◆ Problem to work on
Beginning with the line where "ATOM 65 C C" appears, please restate each line of the records below word for word until the last one, inclusive, and nothing else.

Data records
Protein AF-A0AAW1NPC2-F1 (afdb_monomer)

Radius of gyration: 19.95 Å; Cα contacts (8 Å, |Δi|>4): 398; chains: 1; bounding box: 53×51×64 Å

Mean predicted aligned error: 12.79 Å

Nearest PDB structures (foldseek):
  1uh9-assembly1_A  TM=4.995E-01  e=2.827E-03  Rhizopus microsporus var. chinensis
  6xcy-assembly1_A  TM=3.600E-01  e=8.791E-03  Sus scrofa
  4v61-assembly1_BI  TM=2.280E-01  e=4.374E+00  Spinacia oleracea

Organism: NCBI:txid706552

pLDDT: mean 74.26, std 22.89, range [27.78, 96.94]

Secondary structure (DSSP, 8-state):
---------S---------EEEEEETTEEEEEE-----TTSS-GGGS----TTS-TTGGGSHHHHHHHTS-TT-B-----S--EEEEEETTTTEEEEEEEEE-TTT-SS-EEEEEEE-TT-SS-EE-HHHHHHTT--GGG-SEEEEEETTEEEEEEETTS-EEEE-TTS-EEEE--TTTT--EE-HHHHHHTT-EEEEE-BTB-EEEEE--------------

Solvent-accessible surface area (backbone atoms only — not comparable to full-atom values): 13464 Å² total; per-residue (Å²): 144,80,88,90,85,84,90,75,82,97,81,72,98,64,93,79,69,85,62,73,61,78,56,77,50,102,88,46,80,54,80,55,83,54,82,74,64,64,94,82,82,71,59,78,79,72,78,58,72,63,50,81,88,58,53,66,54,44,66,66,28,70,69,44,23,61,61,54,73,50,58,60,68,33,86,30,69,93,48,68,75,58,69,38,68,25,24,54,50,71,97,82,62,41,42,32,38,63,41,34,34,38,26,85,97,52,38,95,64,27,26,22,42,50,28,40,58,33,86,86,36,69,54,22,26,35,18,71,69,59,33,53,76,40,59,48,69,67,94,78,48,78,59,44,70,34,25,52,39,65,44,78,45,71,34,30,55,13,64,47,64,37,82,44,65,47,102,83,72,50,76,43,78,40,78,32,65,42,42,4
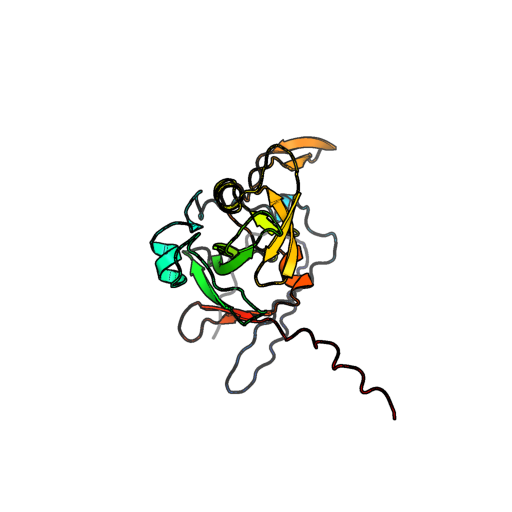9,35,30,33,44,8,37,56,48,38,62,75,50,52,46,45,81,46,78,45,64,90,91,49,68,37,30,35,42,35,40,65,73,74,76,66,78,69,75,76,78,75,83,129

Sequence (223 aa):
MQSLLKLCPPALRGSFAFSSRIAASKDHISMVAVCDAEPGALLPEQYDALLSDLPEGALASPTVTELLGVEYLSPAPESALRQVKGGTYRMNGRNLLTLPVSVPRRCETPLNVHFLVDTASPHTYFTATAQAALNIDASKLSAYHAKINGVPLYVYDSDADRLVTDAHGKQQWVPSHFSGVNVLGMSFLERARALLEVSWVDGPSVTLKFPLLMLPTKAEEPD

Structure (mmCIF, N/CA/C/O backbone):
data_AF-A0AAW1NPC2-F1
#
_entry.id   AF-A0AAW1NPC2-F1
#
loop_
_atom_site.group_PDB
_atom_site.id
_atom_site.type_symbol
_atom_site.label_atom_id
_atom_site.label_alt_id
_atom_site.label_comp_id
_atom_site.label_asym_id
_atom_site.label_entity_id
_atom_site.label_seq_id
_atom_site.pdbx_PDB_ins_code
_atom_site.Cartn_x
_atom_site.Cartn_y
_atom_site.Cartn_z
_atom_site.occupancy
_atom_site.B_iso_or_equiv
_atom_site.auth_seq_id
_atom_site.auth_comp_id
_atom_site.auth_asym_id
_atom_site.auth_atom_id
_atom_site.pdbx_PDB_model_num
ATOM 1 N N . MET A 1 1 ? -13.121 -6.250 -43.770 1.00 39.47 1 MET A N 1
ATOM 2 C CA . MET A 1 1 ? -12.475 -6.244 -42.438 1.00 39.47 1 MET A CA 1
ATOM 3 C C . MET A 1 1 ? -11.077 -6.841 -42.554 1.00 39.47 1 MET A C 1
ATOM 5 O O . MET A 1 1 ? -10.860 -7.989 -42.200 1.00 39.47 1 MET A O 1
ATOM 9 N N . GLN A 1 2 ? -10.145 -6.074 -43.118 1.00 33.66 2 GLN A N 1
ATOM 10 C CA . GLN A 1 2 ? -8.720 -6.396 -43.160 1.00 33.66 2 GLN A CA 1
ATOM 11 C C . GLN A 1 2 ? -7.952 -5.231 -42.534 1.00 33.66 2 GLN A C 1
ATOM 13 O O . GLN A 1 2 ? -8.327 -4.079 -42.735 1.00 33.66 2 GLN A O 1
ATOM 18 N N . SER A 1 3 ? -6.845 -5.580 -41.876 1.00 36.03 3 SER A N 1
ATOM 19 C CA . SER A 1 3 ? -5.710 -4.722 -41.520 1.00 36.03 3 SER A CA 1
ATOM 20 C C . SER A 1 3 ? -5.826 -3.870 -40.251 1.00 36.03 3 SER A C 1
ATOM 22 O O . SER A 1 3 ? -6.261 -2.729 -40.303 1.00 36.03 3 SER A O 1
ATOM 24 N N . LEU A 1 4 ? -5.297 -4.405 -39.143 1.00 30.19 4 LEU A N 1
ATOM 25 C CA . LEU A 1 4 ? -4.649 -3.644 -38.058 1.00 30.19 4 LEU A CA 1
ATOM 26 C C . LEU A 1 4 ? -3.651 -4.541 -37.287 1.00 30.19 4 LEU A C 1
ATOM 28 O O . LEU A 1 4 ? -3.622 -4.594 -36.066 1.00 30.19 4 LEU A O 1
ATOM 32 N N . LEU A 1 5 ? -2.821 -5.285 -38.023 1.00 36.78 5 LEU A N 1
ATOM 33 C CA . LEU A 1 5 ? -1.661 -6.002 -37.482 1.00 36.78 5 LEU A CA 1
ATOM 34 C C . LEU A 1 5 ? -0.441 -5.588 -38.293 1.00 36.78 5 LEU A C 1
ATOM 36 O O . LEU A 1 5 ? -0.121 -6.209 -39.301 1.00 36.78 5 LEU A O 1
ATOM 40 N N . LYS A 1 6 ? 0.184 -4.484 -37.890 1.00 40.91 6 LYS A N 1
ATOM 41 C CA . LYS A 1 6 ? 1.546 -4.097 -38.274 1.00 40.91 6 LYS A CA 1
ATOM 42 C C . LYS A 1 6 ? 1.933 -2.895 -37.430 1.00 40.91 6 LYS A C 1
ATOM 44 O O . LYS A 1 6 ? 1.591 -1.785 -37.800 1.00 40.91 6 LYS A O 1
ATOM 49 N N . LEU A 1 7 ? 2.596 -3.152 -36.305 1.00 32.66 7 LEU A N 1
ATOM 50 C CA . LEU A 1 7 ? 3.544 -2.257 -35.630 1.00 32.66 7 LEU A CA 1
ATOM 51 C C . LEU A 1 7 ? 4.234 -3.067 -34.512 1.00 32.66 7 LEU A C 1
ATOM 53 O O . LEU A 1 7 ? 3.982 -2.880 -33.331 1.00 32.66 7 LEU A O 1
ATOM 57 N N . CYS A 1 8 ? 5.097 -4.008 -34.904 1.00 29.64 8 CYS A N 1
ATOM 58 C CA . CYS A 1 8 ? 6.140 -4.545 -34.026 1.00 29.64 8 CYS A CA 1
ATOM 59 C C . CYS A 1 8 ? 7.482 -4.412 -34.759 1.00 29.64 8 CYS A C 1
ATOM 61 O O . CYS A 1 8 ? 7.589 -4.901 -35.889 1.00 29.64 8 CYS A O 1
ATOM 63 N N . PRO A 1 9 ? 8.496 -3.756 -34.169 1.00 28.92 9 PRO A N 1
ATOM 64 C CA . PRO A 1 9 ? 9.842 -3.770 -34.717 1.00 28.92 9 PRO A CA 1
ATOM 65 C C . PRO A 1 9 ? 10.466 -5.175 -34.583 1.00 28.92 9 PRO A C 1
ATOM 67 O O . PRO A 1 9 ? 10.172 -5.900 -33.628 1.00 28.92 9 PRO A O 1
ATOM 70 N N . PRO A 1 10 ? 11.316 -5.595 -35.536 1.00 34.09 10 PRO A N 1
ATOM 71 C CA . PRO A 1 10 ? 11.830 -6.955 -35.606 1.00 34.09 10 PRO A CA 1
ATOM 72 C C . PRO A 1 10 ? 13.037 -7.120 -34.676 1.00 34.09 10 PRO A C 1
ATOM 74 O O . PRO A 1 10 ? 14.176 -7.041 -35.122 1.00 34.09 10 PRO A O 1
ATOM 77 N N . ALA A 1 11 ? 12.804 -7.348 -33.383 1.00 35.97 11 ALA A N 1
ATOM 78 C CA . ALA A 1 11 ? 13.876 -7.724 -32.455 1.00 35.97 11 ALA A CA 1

◆ Output of the exercise
ATOM 65 C C . PRO A 1 9 ? 10.466 -5.175 -34.583 1.00 28.92 9 PRO A C 1
ATOM 67 O O . PRO A 1 9 ? 10.172 -5.900 -33.628 1.00 28.92 9 PRO A O 1
ATOM 70 N N . PRO A 1 10 ? 11.316 -5.595 -35.536 1.00 34.09 10 PRO A N 1
ATOM 71 C CA . PRO A 1 10 ? 11.830 -6.955 -35.606 1.00 34.09 10 PRO A CA 1
ATOM 72 C C . PRO A 1 10 ? 13.037 -7.120 -34.676 1.00 34.09 10 PRO A C 1
ATOM 74 O O . PRO A 1 10 ? 14.176 -7.041 -35.122 1.00 34.09 10 PRO A O 1
ATOM 77 N N . ALA A 1 11 ? 12.804 -7.348 -33.383 1.00 35.97 11 ALA A N 1
ATOM 78 C CA . ALA A 1 11 ? 13.876 -7.724 -32.455 1.00 35.97 11 ALA A CA 1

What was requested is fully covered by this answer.